▶ [Brief] Below are entries. Copy exactly the lines running from the line that holds "ATOM 201 O O" to the line that holds "ATOM 207 O O", with both ends included.

Extracted information Block Start

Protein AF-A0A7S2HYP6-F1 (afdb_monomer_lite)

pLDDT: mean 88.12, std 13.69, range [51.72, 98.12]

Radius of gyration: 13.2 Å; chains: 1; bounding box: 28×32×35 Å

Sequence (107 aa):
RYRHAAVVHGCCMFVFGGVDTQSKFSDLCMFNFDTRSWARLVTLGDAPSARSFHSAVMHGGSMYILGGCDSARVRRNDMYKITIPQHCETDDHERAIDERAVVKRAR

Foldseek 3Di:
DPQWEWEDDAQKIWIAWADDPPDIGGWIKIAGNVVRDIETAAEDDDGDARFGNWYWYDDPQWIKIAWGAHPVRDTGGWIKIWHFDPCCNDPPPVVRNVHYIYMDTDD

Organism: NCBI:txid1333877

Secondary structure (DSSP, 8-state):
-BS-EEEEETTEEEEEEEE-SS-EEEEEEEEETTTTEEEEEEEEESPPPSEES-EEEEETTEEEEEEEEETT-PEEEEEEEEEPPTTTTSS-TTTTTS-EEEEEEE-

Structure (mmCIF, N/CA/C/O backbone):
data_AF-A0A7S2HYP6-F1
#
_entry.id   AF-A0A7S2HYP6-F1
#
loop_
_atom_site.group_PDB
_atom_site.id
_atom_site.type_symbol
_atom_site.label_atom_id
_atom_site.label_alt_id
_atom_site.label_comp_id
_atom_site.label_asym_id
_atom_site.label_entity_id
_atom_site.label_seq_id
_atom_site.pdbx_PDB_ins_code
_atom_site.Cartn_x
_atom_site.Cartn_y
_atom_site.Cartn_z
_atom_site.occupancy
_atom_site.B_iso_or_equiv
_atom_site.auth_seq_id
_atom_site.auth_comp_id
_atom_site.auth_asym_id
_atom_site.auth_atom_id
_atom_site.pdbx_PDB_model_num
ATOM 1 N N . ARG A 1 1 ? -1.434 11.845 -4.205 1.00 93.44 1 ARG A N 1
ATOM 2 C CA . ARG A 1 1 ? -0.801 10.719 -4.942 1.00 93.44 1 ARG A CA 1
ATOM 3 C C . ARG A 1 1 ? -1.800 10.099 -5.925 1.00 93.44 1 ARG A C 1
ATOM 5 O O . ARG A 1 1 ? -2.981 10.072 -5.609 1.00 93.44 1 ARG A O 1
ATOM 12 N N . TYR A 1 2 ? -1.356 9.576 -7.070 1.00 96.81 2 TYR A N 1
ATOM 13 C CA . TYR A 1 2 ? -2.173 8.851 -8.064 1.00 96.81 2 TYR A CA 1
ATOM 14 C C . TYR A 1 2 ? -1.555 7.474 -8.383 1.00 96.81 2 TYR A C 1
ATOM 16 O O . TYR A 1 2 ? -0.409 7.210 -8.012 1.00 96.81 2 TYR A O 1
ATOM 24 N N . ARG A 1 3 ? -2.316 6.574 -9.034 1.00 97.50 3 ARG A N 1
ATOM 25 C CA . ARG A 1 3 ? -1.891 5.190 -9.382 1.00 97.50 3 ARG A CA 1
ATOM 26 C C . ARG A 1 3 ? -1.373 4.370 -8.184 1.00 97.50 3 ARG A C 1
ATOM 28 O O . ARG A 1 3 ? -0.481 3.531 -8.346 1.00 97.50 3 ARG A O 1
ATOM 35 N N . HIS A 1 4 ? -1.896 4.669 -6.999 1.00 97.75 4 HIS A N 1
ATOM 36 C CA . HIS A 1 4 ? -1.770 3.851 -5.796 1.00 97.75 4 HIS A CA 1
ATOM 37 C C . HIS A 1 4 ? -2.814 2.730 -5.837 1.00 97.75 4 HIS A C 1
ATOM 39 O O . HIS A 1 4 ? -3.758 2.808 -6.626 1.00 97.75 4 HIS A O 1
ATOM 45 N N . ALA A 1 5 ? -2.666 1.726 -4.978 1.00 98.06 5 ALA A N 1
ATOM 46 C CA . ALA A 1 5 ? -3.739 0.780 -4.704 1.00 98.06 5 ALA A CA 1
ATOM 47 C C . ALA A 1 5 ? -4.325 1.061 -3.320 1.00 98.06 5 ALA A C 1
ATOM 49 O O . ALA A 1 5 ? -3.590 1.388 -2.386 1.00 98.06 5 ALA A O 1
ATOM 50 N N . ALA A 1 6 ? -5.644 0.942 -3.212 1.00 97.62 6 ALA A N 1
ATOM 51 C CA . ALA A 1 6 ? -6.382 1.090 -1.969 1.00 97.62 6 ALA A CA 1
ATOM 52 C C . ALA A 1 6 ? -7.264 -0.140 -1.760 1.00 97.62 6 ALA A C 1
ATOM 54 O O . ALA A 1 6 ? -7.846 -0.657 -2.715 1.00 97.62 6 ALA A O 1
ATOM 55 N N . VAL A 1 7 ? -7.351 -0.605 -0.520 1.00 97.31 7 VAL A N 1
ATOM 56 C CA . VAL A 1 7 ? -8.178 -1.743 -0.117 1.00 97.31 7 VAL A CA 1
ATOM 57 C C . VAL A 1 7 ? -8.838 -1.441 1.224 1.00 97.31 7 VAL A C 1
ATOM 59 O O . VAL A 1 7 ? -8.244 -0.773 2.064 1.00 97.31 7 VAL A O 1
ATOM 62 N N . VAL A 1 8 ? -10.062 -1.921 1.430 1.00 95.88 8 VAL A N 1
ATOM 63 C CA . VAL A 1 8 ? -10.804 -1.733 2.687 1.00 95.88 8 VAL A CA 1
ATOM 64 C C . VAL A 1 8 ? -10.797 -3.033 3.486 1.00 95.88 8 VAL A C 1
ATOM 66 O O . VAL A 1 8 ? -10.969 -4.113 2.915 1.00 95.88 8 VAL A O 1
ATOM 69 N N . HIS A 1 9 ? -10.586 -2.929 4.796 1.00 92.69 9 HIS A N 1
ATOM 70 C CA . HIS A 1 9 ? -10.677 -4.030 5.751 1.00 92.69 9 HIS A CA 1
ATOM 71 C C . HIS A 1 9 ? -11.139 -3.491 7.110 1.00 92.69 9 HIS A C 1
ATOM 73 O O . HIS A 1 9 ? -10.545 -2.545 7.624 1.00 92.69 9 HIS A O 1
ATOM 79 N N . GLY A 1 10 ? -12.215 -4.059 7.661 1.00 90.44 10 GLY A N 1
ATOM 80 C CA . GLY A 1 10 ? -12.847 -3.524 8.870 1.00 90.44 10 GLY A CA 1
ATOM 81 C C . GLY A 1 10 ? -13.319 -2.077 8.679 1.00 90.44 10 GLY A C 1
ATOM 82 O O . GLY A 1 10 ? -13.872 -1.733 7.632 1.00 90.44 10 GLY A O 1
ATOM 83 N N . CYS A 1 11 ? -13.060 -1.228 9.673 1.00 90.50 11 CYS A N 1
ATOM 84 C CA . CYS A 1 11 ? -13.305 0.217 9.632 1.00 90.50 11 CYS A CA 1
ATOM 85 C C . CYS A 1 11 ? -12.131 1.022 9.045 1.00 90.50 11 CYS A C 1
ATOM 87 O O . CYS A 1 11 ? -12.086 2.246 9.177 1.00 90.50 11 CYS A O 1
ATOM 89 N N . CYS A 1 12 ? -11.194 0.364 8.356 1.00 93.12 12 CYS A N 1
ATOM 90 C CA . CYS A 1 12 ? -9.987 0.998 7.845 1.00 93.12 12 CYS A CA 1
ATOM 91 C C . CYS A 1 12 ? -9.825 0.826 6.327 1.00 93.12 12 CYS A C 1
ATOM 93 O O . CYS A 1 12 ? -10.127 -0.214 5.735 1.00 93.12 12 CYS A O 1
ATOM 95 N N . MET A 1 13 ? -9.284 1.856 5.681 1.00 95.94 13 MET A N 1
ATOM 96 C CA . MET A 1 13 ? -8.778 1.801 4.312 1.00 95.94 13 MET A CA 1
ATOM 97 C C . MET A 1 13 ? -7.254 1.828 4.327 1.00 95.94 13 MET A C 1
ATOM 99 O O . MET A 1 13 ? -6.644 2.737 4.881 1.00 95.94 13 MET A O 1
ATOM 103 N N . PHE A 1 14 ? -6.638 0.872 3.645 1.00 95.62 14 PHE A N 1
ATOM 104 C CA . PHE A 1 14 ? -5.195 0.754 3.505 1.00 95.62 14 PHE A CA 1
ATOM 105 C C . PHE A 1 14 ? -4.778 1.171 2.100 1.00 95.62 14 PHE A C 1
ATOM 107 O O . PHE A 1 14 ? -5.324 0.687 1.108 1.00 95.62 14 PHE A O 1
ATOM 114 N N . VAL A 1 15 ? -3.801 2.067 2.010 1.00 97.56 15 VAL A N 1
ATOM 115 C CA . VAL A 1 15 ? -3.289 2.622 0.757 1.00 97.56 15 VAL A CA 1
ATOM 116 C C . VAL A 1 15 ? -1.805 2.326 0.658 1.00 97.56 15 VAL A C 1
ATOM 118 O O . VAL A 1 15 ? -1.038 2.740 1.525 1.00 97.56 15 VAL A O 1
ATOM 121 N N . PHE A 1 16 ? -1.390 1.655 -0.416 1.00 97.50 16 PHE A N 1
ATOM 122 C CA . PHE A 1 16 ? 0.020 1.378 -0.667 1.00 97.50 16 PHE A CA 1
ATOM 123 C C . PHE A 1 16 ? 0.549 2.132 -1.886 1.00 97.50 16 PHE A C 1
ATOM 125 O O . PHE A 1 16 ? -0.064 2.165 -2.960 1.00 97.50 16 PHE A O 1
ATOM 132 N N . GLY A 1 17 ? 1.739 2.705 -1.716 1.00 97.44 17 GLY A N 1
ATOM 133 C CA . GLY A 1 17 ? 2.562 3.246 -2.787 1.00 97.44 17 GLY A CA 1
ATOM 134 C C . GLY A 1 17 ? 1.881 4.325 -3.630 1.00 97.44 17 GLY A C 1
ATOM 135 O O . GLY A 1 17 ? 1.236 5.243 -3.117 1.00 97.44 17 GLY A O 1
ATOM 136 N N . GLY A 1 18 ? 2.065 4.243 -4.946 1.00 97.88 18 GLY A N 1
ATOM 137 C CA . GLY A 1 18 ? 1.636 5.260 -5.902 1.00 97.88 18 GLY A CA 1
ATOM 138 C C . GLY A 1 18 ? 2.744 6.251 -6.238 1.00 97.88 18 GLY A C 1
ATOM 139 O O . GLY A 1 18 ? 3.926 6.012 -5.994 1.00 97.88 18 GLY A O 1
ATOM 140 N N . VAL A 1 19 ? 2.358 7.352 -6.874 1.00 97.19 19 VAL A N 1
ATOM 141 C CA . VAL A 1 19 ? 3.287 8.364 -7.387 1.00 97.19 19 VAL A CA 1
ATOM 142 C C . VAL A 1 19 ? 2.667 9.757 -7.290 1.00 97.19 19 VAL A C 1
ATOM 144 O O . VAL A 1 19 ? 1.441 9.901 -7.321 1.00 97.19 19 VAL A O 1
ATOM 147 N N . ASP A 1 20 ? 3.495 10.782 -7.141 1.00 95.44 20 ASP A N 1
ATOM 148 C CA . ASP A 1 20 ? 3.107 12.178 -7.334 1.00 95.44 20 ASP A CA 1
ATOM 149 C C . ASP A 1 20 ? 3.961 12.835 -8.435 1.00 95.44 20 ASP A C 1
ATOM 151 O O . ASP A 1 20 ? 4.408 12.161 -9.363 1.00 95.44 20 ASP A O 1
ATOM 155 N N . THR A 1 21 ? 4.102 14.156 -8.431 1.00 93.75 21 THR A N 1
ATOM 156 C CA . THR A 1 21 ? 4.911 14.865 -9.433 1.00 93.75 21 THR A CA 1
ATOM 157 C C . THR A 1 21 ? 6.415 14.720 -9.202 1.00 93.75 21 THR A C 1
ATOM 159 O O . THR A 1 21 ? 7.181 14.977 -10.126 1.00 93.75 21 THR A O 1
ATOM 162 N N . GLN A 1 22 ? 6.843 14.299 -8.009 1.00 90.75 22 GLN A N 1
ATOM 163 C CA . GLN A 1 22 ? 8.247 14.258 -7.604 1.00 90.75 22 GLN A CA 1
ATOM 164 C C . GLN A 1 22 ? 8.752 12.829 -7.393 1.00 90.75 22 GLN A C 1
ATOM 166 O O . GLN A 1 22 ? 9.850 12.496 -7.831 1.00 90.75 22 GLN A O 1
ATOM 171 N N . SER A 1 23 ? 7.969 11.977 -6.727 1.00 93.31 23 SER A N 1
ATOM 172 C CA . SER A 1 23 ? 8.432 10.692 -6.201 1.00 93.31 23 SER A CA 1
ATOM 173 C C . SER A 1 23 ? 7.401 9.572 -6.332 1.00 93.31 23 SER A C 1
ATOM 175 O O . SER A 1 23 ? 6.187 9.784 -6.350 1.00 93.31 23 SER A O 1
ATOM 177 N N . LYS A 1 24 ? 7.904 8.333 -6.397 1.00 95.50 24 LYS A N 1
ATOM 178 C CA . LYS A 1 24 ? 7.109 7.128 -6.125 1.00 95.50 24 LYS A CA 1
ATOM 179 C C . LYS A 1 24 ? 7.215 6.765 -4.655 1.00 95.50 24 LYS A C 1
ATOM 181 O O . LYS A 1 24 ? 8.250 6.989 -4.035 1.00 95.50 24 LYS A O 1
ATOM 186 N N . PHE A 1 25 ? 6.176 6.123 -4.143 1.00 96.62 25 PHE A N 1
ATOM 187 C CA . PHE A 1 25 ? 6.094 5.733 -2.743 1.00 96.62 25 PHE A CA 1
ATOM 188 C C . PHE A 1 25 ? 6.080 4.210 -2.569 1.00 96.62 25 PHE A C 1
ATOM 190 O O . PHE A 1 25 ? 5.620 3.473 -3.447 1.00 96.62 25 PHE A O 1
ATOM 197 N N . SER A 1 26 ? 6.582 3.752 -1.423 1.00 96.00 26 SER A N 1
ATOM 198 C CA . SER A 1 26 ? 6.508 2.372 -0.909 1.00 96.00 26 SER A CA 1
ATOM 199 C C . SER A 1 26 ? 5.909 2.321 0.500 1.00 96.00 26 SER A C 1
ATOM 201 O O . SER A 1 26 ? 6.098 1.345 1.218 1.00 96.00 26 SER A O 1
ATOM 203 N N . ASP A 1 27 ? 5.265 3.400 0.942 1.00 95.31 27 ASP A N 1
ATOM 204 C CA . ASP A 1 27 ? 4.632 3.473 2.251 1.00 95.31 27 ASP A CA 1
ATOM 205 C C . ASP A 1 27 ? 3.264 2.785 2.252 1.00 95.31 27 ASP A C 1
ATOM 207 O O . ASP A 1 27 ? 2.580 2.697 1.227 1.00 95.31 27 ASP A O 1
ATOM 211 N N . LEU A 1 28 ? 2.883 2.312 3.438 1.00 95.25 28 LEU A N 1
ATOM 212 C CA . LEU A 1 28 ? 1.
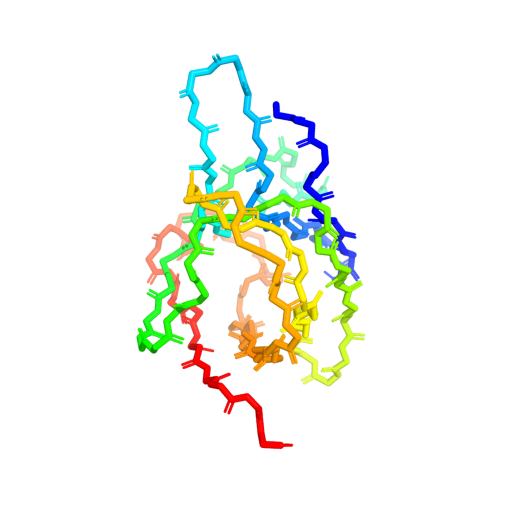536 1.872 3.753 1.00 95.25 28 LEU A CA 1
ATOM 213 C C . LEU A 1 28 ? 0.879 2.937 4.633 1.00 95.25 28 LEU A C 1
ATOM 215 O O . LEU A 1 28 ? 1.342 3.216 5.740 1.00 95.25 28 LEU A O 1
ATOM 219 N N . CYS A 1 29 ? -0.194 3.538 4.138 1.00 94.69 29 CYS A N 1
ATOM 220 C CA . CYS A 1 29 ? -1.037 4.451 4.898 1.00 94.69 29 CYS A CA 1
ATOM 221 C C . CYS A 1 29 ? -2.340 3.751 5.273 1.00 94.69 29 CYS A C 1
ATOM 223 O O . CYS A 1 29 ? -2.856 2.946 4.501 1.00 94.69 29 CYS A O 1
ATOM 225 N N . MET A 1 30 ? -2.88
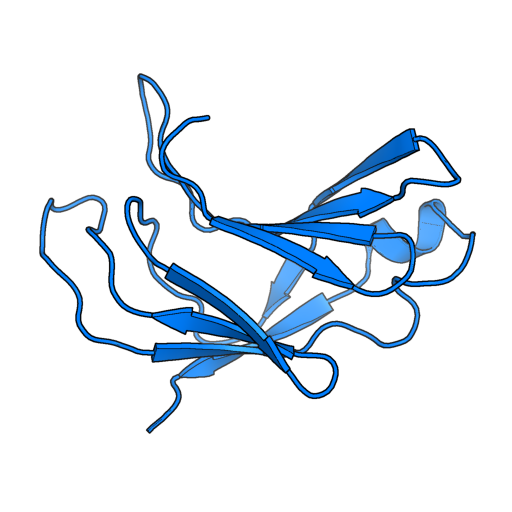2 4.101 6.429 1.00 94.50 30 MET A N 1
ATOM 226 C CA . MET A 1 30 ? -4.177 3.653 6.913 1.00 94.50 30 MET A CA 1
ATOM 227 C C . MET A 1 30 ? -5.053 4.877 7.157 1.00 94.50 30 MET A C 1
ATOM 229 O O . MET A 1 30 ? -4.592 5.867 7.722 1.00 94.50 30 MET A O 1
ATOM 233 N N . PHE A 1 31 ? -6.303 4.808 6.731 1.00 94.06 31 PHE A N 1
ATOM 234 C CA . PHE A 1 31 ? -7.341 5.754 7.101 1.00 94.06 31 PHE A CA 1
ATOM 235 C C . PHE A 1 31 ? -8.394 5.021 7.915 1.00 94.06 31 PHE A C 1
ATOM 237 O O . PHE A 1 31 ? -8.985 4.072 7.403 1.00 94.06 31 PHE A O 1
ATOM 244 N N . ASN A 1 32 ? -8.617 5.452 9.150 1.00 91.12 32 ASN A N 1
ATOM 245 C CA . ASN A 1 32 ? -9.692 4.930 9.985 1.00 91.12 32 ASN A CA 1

Extracted information Block End

▶ [Result below]
ATOM 201 O O . SER A 1 26 ? 6.098 1.345 1.218 1.00 96.00 26 SER A O 1
ATOM 203 N N . ASP A 1 27 ? 5.265 3.400 0.942 1.00 95.31 27 ASP A N 1
ATOM 204 C CA . ASP A 1 27 ? 4.632 3.473 2.251 1.00 95.31 27 ASP A CA 1
ATOM 205 C C . ASP A 1 27 ? 3.264 2.785 2.252 1.00 95.31 27 ASP A C 1
ATOM 207 O O . ASP A 1 27 ? 2.580 2.697 1.227 1.00 95.31 27 ASP A O 1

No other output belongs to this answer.